This might be of interest on the price of miles:
How Airlines Make Billions From Monetizing Frequent Flyer Programs
If i’ve read it right, United’s own reports are 1c+ per mile (perhaps as high as 2c). I would imagine QF would be fairly competitive with those rates?
That was a fascinating read, thanks for sharing. US$ and (I could be wrong here but) no interchange fee regulation in the US probably allows for higher points costs. Similarly a "flat rule" of 20% margin is interesting.
A bit of a google turned up
this adnews (australia) article which claims QF sells points "between 1.1 and 2.5 cents".
I think that could be a weighted average - lower-volume partners would certainly pay more, reflecting those higher values. But I think it's unlikely that banks would on the whole lose money on interchange on an ongoing basis.
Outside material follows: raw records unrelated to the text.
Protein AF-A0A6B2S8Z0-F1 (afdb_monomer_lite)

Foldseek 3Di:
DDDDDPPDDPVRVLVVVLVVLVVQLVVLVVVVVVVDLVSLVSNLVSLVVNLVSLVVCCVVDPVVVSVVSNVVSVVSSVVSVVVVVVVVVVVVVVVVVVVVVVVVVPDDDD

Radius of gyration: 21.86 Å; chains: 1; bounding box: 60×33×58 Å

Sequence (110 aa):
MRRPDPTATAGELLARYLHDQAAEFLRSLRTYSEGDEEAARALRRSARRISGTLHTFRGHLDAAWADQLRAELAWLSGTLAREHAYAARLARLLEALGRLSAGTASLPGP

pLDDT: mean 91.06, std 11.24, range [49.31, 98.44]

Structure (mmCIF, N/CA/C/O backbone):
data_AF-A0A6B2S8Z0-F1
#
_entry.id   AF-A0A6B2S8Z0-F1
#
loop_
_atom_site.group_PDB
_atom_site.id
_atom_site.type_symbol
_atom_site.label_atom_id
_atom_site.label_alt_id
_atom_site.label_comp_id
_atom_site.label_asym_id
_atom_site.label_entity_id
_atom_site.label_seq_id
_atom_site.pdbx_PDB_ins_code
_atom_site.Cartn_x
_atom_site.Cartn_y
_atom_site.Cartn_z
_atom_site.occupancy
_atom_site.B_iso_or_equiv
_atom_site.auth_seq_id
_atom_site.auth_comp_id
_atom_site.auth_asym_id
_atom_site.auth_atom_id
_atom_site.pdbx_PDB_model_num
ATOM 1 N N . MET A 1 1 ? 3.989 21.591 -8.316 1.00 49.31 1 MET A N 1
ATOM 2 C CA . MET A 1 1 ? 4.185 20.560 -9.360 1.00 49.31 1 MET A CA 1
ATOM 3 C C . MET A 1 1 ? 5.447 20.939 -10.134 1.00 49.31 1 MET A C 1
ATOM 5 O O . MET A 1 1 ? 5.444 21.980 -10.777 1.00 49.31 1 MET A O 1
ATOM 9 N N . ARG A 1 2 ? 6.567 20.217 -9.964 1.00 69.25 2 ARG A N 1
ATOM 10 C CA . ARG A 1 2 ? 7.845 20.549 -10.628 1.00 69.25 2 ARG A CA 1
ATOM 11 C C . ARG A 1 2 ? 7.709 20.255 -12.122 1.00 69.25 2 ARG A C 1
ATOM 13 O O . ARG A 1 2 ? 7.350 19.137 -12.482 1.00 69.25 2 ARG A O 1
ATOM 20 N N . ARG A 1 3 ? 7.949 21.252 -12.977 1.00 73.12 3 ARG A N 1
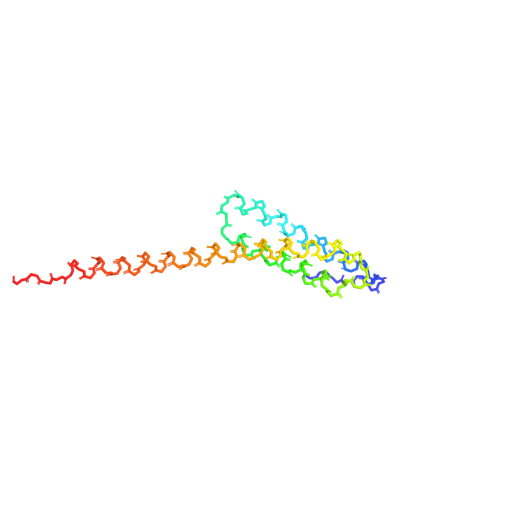ATOM 21 C CA . ARG A 1 3 ? 7.863 21.091 -14.435 1.00 73.12 3 ARG A CA 1
ATOM 22 C C . ARG A 1 3 ? 8.958 20.108 -14.887 1.00 73.12 3 ARG A C 1
ATOM 24 O O . ARG A 1 3 ? 10.094 20.253 -14.426 1.00 73.12 3 ARG A O 1
ATOM 31 N N . PRO A 1 4 ? 8.637 19.080 -15.693 1.00 72.56 4 PRO A N 1
ATOM 32 C CA . PRO A 1 4 ? 9.648 18.159 -16.191 1.00 72.56 4 PRO A CA 1
ATOM 33 C C . PRO A 1 4 ? 10.635 18.913 -17.083 1.00 72.56 4 PRO A C 1
ATOM 35 O O . PRO A 1 4 ? 10.243 19.831 -17.805 1.00 72.56 4 PRO A O 1
ATOM 38 N N . ASP A 1 5 ? 11.908 18.533 -16.992 1.00 80.25 5 ASP A N 1
ATOM 39 C CA . ASP A 1 5 ? 12.931 19.008 -17.914 1.00 80.25 5 ASP A CA 1
ATOM 40 C C . ASP A 1 5 ? 12.536 18.554 -19.331 1.00 80.25 5 ASP A C 1
ATOM 42 O O . ASP A 1 5 ? 12.272 17.360 -19.510 1.00 80.25 5 ASP A O 1
ATOM 46 N N . PRO A 1 6 ? 12.428 19.467 -20.313 1.00 79.00 6 PRO A N 1
ATOM 47 C CA . PRO A 1 6 ? 12.023 19.119 -21.674 1.00 79.00 6 PRO A CA 1
ATOM 48 C C . PRO A 1 6 ? 12.987 18.150 -22.372 1.00 79.00 6 PRO A C 1
ATOM 50 O O . PRO A 1 6 ? 12.611 17.564 -23.383 1.00 79.00 6 PRO A O 1
ATOM 53 N N . THR A 1 7 ? 14.203 17.974 -21.847 1.00 88.81 7 THR A N 1
ATOM 54 C CA . THR A 1 7 ? 15.221 17.069 -22.399 1.00 88.81 7 THR A CA 1
ATOM 55 C C . THR A 1 7 ? 15.262 15.692 -21.733 1.00 88.81 7 THR A C 1
ATOM 57 O O . THR A 1 7 ? 15.952 14.804 -22.229 1.00 88.81 7 THR A O 1
ATOM 60 N N . ALA A 1 8 ? 14.514 15.484 -20.643 1.00 90.19 8 ALA A N 1
ATOM 61 C CA . ALA A 1 8 ? 14.542 14.223 -19.909 1.00 90.19 8 ALA A CA 1
ATOM 62 C C . ALA A 1 8 ? 13.922 13.071 -20.713 1.00 90.19 8 ALA A C 1
ATOM 64 O O . ALA A 1 8 ? 12.824 13.176 -21.266 1.00 90.19 8 ALA A O 1
ATOM 65 N N . THR A 1 9 ? 14.598 11.928 -20.703 1.00 94.38 9 THR A N 1
ATOM 66 C CA . THR A 1 9 ? 14.107 10.684 -21.295 1.00 94.38 9 THR A CA 1
ATOM 67 C C . THR A 1 9 ? 12.919 10.121 -20.508 1.00 94.38 9 THR A C 1
ATOM 69 O O . THR A 1 9 ? 12.750 10.364 -19.309 1.00 94.38 9 THR A O 1
ATOM 72 N N . ALA A 1 10 ? 12.101 9.286 -21.157 1.00 90.31 10 ALA A N 1
ATOM 73 C CA . ALA A 1 10 ? 11.001 8.588 -20.485 1.00 90.31 10 ALA A CA 1
ATOM 74 C C . ALA A 1 10 ? 11.486 7.736 -19.293 1.00 90.31 10 ALA A C 1
ATOM 76 O O . ALA A 1 10 ? 10.818 7.685 -18.259 1.00 90.31 10 ALA A O 1
ATOM 77 N N . GLY A 1 11 ? 12.669 7.121 -19.414 1.00 92.00 11 GLY A N 1
ATOM 78 C CA . GLY A 1 11 ? 13.299 6.344 -18.346 1.00 92.00 11 GLY A CA 1
ATOM 79 C C . GLY A 1 11 ? 13.668 7.196 -17.130 1.00 92.00 11 GLY A C 1
ATOM 80 O O . GLY A 1 11 ? 13.379 6.806 -16.003 1.00 92.00 11 GLY A O 1
ATOM 81 N N . GLU A 1 12 ? 14.220 8.393 -17.335 1.00 94.19 12 GLU A N 1
ATOM 82 C CA . GLU A 1 12 ? 14.550 9.321 -16.242 1.00 94.19 12 GLU A CA 1
ATOM 83 C C . GLU A 1 12 ? 13.296 9.838 -15.530 1.00 94.19 12 GLU A C 1
ATOM 85 O O . GLU A 1 12 ? 13.256 9.928 -14.299 1.00 94.19 12 GLU A O 1
ATOM 90 N N . LEU A 1 13 ? 12.238 10.141 -16.289 1.00 95.00 13 LEU A N 1
ATOM 91 C CA . LEU A 1 13 ? 10.952 10.540 -15.719 1.00 95.00 13 LEU A CA 1
ATOM 92 C C . LEU A 1 13 ? 10.336 9.412 -14.880 1.00 95.00 13 LEU A C 1
ATOM 94 O O . LEU A 1 13 ? 9.851 9.670 -13.774 1.00 95.00 13 LEU A O 1
ATOM 98 N N . LEU A 1 14 ? 10.394 8.174 -15.377 1.00 94.19 14 LEU A N 1
ATOM 99 C CA . LEU A 1 14 ? 9.930 6.978 -14.678 1.00 94.19 14 LEU A CA 1
ATOM 100 C C . LEU A 1 14 ? 10.739 6.711 -13.403 1.00 94.19 14 LEU A C 1
ATOM 102 O O . LEU A 1 14 ? 10.157 6.503 -12.338 1.00 94.19 14 LEU A O 1
ATOM 106 N N . ALA A 1 15 ? 12.068 6.759 -13.490 1.00 94.50 15 ALA A N 1
ATOM 107 C CA . ALA A 1 15 ? 12.959 6.536 -12.357 1.00 94.50 15 ALA A CA 1
ATOM 108 C C . ALA A 1 15 ? 12.741 7.577 -11.252 1.00 94.50 15 ALA A C 1
ATOM 110 O O . ALA A 1 15 ? 12.679 7.223 -10.073 1.00 94.50 15 ALA A O 1
ATOM 111 N N . ARG A 1 16 ? 12.561 8.852 -11.621 1.00 96.00 16 ARG A N 1
ATOM 112 C CA . ARG A 1 16 ? 12.226 9.921 -10.671 1.00 96.00 16 ARG A CA 1
ATOM 113 C C . ARG A 1 16 ? 10.870 9.687 -10.015 1.00 96.00 16 ARG A C 1
ATOM 115 O O . ARG A 1 16 ? 10.754 9.785 -8.800 1.00 96.00 16 ARG A O 1
ATOM 122 N N . TYR A 1 17 ? 9.861 9.332 -10.804 1.00 96.38 17 TYR A N 1
ATOM 123 C CA . TYR A 1 17 ? 8.540 9.024 -10.270 1.00 96.38 17 TYR A CA 1
ATOM 124 C C . TYR A 1 17 ? 8.582 7.865 -9.264 1.00 96.38 17 TYR A C 1
ATOM 126 O O . TYR A 1 17 ? 7.984 7.960 -8.192 1.00 96.38 17 TYR A O 1
ATOM 134 N N . LEU A 1 18 ? 9.287 6.776 -9.591 1.00 96.81 18 LEU A N 1
ATOM 135 C CA . LEU A 1 18 ? 9.430 5.626 -8.699 1.00 96.81 18 LEU A CA 1
ATOM 136 C C . LEU A 1 18 ? 10.190 5.994 -7.422 1.00 96.81 18 LEU A C 1
ATOM 138 O O . LEU A 1 18 ? 9.766 5.575 -6.348 1.00 96.81 18 LEU A O 1
ATOM 142 N N . HIS A 1 19 ? 11.228 6.832 -7.508 1.00 97.62 19 HIS A N 1
ATOM 143 C CA . HIS A 1 19 ? 11.902 7.381 -6.327 1.00 97.62 19 HIS A CA 1
ATOM 144 C C . HIS A 1 19 ? 10.951 8.186 -5.441 1.00 97.62 19 HIS A C 1
ATOM 146 O O . HIS A 1 19 ? 10.906 7.953 -4.235 1.00 97.62 19 HIS A O 1
ATOM 152 N N . ASP A 1 20 ? 10.148 9.081 -6.021 1.00 98.19 20 ASP A N 1
ATOM 153 C CA . ASP A 1 20 ? 9.179 9.873 -5.260 1.00 98.19 20 ASP A CA 1
ATOM 154 C C . ASP A 1 20 ? 8.154 8.967 -4.557 1.00 98.19 20 ASP A C 1
ATOM 156 O O . ASP A 1 20 ? 7.791 9.201 -3.403 1.00 98.19 20 ASP A O 1
ATOM 160 N N . GLN A 1 21 ? 7.702 7.900 -5.229 1.00 98.25 21 GLN A N 1
ATOM 161 C CA . GLN A 1 21 ? 6.798 6.925 -4.617 1.00 98.25 21 GLN A CA 1
ATOM 162 C C . GLN A 1 21 ? 7.457 6.090 -3.527 1.00 98.25 21 GLN A C 1
ATOM 164 O O . GLN A 1 21 ? 6.827 5.855 -2.500 1.00 98.25 21 GLN A O 1
ATOM 169 N N . ALA A 1 22 ? 8.701 5.659 -3.722 1.00 98.25 22 ALA A N 1
ATOM 170 C CA . ALA A 1 22 ? 9.450 4.914 -2.719 1.00 98.25 22 ALA A CA 1
ATOM 171 C C . ALA A 1 22 ? 9.723 5.776 -1.478 1.00 98.25 22 ALA A C 1
ATOM 173 O O . ALA A 1 22 ? 9.543 5.318 -0.352 1.00 98.25 22 ALA A O 1
ATOM 174 N N . ALA A 1 23 ? 10.073 7.051 -1.664 1.00 98.44 23 ALA A N 1
ATOM 175 C CA . ALA A 1 23 ? 10.260 7.990 -0.566 1.00 98.44 23 ALA A CA 1
ATOM 176 C C . ALA A 1 23 ? 8.957 8.225 0.212 1.00 98.44 23 ALA A C 1
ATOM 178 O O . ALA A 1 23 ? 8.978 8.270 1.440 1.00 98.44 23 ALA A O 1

Acquisition bonuses would probably be loss leaders, though negotiated at a volume discount with QF.
Otherwise, back of envelope calculations on an ANZ Qantas Platinum card:
- 75,000 points would cost $750 for acquisition
- Assume it's a
super premium mastercard - that's 0.8% interchange ex GST for paypass transactions
- At a rate of 0.5 points per $ (0.75 for the first $3000 but let's ignore that for simplicity) there's a 0.3% margin for the bank on each transaction
The consumer would have to spend $250,000 on the card to cover the acquisition cost in the first year. This is why I think the points are probably sold at lower than 1c/p to the banks in particular - unless, of course, the whole thing is offset by people who pay interest.
So back to the OP's question. Do banks hate churners? At these numbers, probably, but I guess it's on us not to fly too close to the sun and end up paying interest on the debt.